• **WHAT YOU HAVE TO DO**
Look through the data below for the line with "Protein AF-A0A964Q368-F1 (afdb_monomer_lite)", and transcribe it exactly together with each line after it up to and including the line with "ATOM 24 O O". Give nothing else.

(Beginning of RAW DATA)

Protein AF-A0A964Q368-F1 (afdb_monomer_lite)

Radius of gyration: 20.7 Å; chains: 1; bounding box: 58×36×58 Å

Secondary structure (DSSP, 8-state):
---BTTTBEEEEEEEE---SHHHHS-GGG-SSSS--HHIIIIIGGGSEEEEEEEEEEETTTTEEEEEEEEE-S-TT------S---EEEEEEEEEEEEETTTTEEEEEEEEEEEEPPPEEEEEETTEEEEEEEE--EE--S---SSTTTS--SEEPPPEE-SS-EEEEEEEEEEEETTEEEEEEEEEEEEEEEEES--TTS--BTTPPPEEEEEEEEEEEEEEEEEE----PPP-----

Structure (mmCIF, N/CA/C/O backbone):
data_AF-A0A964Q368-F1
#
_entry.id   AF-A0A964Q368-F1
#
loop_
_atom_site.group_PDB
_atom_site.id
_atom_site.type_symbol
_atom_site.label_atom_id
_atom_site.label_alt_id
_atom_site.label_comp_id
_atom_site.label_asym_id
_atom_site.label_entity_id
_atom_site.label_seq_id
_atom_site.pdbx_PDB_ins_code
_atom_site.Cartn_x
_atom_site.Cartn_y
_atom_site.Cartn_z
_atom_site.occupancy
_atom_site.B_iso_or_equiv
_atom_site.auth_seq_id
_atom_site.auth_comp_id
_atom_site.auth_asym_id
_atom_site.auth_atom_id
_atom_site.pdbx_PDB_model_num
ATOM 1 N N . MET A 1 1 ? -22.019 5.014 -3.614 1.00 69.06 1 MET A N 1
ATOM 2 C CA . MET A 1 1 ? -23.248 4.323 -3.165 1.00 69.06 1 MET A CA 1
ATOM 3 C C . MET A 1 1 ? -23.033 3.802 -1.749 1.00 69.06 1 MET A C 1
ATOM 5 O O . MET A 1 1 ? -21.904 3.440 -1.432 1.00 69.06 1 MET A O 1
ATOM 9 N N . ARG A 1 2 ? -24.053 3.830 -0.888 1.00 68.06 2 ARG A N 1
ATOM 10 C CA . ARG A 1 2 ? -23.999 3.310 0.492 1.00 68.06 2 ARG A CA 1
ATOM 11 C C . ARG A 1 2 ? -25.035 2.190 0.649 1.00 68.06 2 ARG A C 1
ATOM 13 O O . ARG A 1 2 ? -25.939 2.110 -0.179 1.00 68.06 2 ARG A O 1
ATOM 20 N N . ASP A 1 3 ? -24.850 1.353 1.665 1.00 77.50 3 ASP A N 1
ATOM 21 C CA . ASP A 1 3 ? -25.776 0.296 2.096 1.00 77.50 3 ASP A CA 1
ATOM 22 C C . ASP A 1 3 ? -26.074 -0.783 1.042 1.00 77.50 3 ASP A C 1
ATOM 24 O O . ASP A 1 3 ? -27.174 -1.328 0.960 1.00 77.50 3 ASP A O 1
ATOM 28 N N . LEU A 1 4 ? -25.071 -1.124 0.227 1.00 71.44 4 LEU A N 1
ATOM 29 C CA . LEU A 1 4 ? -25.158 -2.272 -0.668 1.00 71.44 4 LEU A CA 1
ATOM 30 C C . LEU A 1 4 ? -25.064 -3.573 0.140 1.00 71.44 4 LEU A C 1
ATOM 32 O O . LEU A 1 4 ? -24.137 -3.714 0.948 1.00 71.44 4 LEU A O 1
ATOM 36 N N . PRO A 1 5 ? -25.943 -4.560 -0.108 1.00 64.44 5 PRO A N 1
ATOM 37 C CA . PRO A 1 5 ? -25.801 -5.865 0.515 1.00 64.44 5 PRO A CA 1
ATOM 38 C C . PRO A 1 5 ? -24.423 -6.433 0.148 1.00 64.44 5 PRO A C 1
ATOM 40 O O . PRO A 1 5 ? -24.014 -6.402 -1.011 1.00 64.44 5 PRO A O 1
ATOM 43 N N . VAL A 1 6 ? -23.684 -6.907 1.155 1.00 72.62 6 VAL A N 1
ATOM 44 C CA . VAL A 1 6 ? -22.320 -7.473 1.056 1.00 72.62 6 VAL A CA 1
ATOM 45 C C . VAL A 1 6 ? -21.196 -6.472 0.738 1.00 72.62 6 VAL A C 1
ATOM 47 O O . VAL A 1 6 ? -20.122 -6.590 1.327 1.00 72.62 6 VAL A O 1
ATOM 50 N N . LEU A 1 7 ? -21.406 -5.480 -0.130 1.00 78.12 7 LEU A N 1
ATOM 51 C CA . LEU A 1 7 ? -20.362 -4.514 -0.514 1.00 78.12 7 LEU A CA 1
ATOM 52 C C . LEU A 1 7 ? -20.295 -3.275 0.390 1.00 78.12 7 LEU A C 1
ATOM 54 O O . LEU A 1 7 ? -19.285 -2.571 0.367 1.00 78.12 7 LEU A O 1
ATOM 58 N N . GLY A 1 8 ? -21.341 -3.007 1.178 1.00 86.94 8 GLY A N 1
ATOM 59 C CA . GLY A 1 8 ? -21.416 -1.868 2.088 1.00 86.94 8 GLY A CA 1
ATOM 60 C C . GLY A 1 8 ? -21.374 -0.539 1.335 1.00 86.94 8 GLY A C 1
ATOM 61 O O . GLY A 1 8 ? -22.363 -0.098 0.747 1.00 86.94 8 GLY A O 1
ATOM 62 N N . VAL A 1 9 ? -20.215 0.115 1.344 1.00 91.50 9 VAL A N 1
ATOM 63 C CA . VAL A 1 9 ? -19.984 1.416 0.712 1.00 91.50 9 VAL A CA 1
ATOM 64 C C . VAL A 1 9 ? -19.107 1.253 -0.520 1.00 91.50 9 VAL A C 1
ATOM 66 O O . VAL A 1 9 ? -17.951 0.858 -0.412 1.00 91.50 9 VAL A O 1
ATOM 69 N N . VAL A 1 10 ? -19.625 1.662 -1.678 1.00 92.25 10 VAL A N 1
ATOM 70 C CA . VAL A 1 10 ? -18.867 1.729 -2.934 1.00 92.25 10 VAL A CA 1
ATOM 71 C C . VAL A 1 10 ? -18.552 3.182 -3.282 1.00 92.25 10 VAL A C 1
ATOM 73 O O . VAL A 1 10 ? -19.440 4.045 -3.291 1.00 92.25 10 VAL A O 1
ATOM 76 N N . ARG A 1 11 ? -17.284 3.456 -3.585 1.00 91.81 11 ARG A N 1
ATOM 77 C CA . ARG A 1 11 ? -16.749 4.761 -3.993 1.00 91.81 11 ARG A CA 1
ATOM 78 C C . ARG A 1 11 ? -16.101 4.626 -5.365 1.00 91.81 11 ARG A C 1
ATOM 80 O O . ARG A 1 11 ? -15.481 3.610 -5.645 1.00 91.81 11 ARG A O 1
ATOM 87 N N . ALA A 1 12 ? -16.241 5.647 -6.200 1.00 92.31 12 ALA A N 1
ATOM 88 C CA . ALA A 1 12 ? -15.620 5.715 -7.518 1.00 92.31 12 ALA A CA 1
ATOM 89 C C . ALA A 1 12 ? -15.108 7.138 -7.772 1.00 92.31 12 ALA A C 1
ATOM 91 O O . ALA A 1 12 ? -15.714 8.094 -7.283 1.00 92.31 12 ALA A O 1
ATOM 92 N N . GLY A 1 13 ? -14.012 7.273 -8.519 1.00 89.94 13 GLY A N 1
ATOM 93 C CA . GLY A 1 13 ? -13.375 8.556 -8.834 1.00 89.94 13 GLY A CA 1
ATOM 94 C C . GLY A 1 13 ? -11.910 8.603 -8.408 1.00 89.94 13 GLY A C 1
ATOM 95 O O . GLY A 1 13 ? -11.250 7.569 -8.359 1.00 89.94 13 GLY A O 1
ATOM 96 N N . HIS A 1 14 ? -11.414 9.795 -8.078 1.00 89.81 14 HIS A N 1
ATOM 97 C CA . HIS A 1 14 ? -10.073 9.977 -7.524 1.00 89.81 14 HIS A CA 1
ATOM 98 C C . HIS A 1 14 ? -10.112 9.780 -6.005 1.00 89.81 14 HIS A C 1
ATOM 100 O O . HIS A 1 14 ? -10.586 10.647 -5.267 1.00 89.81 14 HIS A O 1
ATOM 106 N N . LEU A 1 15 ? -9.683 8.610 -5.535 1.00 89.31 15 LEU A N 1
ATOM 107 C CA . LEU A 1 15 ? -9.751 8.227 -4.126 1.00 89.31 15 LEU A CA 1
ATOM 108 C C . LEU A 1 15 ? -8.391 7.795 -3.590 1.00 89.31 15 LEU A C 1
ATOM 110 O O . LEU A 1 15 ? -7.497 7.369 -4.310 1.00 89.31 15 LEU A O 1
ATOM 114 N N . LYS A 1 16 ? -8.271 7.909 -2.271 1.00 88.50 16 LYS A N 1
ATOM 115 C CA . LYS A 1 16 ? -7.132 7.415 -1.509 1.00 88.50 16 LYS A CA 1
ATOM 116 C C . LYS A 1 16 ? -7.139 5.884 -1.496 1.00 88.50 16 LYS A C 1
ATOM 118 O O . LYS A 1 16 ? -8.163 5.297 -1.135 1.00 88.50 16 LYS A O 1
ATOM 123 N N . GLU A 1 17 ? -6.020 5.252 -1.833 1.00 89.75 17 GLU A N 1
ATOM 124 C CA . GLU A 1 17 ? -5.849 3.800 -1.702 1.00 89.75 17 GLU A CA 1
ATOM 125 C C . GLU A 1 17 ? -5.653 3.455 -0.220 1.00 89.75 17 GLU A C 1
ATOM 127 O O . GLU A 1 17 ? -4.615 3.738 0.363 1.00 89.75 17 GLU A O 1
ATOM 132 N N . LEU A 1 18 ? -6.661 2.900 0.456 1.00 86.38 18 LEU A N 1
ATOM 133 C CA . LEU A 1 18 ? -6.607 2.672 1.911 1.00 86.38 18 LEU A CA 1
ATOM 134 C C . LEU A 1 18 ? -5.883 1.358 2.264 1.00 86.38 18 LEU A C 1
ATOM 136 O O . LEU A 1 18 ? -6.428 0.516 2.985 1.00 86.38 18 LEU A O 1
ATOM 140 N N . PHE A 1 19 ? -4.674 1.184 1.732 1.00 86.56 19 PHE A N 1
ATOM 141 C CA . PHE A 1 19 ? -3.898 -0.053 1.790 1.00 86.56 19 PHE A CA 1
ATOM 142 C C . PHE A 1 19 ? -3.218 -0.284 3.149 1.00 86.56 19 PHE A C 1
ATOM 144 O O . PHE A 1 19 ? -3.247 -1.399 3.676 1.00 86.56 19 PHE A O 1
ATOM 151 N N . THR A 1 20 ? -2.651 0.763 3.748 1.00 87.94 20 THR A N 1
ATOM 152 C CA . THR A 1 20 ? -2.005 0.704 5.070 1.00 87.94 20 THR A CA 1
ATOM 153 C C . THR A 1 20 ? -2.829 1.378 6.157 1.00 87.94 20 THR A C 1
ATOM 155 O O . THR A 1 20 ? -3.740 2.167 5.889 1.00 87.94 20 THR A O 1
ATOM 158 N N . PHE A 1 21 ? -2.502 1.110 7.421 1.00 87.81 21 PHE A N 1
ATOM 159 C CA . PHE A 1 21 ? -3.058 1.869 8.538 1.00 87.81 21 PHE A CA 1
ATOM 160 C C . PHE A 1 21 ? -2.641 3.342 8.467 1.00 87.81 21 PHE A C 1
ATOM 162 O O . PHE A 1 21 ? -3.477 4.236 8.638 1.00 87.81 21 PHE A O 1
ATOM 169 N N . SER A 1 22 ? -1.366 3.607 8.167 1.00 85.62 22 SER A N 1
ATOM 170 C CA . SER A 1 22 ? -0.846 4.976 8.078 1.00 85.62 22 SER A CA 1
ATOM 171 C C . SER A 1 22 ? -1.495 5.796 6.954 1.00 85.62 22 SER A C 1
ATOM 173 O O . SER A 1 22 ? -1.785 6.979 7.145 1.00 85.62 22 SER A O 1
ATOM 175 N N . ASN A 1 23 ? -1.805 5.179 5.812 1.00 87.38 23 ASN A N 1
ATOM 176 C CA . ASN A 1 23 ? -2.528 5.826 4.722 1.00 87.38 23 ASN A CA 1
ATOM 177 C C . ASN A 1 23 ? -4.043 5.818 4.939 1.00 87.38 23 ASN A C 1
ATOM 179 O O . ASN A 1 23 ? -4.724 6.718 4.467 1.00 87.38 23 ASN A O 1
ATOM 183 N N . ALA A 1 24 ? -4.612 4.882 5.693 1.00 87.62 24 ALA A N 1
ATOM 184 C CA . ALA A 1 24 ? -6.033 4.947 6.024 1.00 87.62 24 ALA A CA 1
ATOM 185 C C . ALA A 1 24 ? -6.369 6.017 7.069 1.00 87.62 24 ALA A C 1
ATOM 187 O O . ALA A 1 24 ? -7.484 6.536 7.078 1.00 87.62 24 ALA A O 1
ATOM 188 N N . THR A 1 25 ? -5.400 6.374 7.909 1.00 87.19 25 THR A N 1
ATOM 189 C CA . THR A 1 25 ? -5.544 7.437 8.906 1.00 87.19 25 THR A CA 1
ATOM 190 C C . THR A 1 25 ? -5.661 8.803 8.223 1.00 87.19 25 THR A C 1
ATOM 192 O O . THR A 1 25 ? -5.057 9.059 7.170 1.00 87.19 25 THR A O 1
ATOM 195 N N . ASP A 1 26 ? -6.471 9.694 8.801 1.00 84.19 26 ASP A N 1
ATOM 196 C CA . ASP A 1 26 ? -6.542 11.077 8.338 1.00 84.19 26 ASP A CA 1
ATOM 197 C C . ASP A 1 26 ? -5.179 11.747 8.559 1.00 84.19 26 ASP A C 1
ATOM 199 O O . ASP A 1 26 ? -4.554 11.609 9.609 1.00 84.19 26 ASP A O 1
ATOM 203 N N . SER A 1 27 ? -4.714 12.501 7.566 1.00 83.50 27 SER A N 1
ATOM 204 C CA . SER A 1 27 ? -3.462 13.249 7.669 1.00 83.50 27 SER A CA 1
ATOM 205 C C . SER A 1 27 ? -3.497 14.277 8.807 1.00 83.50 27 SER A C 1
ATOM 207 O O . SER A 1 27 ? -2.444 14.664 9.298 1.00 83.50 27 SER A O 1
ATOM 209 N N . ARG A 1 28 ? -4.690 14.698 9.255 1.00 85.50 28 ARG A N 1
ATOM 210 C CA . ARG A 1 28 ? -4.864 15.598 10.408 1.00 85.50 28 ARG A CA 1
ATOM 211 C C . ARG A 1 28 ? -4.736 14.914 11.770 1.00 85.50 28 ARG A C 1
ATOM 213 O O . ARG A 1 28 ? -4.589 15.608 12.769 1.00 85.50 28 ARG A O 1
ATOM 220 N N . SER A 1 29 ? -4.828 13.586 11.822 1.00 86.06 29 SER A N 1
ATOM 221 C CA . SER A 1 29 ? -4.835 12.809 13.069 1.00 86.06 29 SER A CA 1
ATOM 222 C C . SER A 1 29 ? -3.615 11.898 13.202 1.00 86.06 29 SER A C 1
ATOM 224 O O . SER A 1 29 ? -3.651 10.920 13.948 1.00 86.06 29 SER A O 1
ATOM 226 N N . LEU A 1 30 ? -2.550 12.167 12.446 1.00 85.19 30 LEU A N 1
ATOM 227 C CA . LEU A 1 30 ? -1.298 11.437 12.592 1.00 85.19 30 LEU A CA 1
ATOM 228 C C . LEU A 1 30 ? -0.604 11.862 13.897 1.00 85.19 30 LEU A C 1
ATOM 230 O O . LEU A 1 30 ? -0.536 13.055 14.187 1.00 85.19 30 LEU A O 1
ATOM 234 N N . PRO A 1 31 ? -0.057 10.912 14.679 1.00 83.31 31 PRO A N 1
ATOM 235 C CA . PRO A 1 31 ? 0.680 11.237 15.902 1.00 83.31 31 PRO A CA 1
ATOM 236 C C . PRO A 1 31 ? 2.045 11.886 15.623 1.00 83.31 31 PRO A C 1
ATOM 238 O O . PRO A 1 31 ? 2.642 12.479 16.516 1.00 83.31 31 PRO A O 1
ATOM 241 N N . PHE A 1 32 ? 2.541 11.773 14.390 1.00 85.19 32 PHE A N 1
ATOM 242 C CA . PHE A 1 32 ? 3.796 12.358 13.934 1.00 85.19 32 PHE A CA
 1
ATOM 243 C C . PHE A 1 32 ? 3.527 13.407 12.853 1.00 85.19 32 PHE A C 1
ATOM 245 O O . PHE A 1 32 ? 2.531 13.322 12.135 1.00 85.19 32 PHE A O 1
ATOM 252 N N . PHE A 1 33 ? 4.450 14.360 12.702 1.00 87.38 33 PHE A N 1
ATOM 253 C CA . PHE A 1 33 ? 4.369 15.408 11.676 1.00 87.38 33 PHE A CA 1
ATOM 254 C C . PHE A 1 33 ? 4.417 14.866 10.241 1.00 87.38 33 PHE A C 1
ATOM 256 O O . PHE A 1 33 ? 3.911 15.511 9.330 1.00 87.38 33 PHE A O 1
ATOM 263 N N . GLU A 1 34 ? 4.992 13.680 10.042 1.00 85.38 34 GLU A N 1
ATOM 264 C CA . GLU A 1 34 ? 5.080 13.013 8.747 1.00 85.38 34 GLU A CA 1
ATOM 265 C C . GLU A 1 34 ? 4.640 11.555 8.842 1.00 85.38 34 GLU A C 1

(End of RAW DATA)
(Beginning of RAW DATA)

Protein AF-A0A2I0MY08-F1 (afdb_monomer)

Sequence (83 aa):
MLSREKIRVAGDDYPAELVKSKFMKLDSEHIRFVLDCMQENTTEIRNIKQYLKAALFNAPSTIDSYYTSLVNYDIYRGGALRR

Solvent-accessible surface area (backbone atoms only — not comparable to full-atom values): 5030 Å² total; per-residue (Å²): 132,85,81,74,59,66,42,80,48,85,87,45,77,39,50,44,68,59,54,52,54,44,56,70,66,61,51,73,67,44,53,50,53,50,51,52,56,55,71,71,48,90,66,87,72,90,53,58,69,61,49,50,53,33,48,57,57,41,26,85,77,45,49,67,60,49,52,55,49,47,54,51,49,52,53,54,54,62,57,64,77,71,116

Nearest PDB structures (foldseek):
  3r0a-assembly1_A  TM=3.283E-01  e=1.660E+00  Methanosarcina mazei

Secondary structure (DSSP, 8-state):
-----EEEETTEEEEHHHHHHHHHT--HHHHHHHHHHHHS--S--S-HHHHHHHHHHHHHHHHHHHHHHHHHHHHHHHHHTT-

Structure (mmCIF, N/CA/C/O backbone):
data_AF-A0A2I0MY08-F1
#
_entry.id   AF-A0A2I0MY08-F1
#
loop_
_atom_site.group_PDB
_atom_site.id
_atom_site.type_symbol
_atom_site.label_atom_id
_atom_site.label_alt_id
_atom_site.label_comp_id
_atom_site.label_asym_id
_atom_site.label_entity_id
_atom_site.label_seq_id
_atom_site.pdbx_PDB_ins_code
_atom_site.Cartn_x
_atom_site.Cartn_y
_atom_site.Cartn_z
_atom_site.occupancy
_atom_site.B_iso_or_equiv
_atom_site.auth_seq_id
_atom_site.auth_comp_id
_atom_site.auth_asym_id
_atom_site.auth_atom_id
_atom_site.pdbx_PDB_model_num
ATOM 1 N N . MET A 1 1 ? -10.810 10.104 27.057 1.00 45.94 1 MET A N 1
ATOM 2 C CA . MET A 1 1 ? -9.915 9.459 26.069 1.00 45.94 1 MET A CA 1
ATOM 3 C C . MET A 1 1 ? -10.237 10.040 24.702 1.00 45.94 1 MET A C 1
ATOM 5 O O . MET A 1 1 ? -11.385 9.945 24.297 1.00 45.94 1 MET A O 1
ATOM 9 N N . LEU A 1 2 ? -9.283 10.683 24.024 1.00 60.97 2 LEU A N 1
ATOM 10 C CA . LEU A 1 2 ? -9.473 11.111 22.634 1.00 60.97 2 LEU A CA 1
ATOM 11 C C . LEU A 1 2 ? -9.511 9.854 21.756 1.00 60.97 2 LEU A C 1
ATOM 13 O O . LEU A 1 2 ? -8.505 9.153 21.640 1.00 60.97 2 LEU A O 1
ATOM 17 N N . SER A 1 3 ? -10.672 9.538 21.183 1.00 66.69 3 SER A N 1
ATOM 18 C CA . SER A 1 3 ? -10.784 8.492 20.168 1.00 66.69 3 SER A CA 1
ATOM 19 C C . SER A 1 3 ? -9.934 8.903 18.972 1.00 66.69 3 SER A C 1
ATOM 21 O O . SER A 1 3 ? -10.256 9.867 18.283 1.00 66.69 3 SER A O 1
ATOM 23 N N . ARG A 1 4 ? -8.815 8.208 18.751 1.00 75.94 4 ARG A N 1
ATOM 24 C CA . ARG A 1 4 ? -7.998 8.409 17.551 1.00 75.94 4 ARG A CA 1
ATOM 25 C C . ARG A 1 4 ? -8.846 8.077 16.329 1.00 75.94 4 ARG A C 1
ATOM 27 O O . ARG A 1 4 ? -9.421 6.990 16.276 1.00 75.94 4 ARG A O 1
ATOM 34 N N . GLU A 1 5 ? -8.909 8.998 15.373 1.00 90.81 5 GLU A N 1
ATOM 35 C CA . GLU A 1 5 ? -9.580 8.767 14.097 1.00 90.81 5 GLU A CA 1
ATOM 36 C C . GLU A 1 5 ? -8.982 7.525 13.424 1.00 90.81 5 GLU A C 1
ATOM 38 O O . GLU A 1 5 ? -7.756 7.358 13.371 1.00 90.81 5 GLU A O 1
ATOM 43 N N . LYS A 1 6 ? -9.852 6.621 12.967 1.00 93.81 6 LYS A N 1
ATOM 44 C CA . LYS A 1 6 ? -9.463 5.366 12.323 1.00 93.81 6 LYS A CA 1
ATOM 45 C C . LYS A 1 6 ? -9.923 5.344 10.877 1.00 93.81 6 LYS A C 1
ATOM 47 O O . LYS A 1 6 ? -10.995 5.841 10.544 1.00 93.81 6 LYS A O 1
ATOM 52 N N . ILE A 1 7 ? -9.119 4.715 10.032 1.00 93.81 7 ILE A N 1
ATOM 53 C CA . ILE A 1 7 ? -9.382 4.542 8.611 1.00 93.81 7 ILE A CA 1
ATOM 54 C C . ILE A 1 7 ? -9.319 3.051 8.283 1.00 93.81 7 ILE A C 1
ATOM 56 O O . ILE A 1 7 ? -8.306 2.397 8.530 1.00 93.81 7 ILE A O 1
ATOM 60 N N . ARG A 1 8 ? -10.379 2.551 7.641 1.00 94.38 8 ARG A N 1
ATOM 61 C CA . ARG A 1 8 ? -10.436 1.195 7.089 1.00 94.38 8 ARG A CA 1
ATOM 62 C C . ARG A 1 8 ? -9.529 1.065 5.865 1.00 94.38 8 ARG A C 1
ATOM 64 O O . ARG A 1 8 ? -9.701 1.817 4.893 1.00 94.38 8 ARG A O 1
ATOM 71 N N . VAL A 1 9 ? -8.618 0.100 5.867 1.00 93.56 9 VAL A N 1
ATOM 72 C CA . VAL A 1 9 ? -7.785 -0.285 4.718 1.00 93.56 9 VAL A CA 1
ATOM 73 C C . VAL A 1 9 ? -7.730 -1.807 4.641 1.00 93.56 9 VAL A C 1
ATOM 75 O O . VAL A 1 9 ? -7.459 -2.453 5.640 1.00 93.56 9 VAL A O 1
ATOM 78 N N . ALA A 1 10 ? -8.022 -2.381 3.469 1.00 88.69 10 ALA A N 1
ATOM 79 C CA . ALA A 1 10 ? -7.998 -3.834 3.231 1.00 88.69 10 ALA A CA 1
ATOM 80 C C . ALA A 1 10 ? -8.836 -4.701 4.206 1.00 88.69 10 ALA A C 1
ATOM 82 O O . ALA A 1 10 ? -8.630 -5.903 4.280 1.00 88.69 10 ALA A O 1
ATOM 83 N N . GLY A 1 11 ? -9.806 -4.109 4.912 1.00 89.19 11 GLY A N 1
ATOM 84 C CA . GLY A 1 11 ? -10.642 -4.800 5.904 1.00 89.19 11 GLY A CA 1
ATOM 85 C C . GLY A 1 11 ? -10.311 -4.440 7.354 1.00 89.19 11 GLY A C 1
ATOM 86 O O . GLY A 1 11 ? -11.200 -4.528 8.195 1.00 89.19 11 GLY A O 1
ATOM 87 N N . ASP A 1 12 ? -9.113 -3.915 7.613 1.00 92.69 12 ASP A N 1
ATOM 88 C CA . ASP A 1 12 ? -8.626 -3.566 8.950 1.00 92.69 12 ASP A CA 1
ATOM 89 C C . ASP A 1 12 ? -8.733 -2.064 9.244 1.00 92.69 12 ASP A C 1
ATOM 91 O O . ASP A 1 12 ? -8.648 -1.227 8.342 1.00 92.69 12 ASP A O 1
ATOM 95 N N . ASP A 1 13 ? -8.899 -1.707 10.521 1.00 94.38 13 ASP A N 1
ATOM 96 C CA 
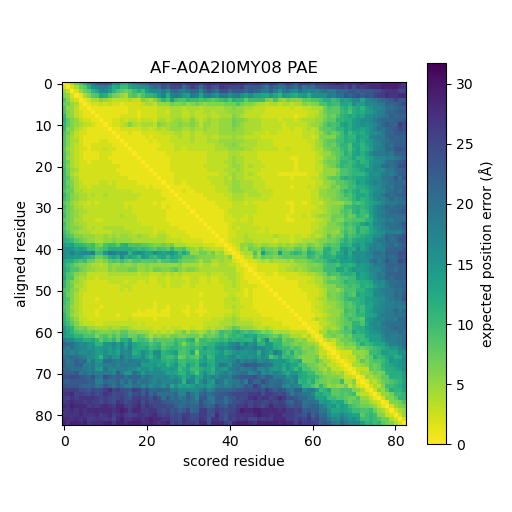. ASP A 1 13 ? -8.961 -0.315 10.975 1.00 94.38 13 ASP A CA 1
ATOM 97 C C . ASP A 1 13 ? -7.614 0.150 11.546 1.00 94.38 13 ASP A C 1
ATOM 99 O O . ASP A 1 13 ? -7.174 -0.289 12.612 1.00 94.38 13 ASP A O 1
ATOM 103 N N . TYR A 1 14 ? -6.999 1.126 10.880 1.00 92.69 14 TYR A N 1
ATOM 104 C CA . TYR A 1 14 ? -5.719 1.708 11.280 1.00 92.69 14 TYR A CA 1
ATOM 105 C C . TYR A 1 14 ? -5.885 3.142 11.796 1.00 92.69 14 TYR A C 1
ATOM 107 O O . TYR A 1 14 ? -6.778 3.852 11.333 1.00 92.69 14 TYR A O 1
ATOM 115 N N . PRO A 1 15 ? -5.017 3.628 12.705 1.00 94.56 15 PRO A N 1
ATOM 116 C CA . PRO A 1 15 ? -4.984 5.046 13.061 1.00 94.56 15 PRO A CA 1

(End of RAW DATA)

• **RESPONSE**
Protein AF-A0A964Q368-F1 (afdb_monomer_lite)

Radius of gyration: 20.7 Å; chains: 1; bounding box: 58×36×58 Å

Secondary structure (DSSP, 8-state):
---BTTTBEEEEEEEE---SHHHHS-GGG-SSSS--HHIIIIIGGGSEEEEEEEEEEETTTTEEEEEEEEE-S-TT------S---EEEEEEEEEEEEETTTTEEEEEEEEEEEEPPPEEEEEETTEEEEEEEE--EE--S---SSTTTS--SEEPPPEE-SS-EEEEEEEEEEEETTEEEEEEEEEEEEEEEEES--TTS--BTTPPPEEEEEEEEEEEEEEEEEE----PPP-----

Structure (mmCIF, N/CA/C/O backbone):
data_AF-A0A964Q368-F1
#
_entry.id   AF-A0A964Q368-F1
#
loop_
_atom_site.group_PDB
_atom_site.id
_atom_site.type_symbol
_atom_site.label_atom_id
_atom_site.label_alt_id
_atom_site.label_comp_id
_atom_site.label_asym_id
_atom_site.label_entity_id
_atom_site.label_seq_id
_atom_site.pdbx_PDB_ins_code
_atom_site.Cartn_x
_atom_site.Cartn_y
_atom_site.Cartn_z
_atom_site.occupancy
_atom_site.B_iso_or_equiv
_atom_site.auth_seq_id
_atom_site.auth_comp_id
_atom_site.auth_asym_id
_atom_site.auth_atom_id
_atom_site.pdbx_PDB_model_num
ATOM 1 N N . MET A 1 1 ? -22.019 5.014 -3.614 1.00 69.06 1 MET A N 1
ATOM 2 C CA . MET A 1 1 ? -23.248 4.323 -3.165 1.00 69.06 1 MET A CA 1
ATOM 3 C C . MET A 1 1 ? -23.033 3.802 -1.749 1.00 69.06 1 MET A C 1
ATOM 5 O O . MET A 1 1 ? -21.904 3.440 -1.432 1.00 69.06 1 MET A O 1
ATOM 9 N N . ARG A 1 2 ? -24.053 3.830 -0.888 1.00 68.06 2 ARG A N 1
ATOM 10 C CA . ARG A 1 2 ? -23.999 3.310 0.492 1.00 68.06 2 ARG A CA 1
ATOM 11 C C . ARG A 1 2 ? -25.035 2.190 0.649 1.00 68.06 2 ARG A C 1
ATOM 13 O O . ARG A 1 2 ? -25.939 2.110 -0.179 1.00 68.06 2 ARG A O 1
ATOM 20 N N . ASP A 1 3 ? -24.850 1.353 1.665 1.00 77.50 3 ASP A N 1
ATOM 21 C CA . ASP A 1 3 ? -25.776 0.296 2.096 1.00 77.50 3 ASP A CA 1
ATOM 22 C C . ASP A 1 3 ? -26.074 -0.783 1.042 1.00 77.50 3 ASP A C 1
ATOM 24 O O . ASP A 1 3 ? -27.174 -1.328 0.960 1.00 77.50 3 ASP A O 1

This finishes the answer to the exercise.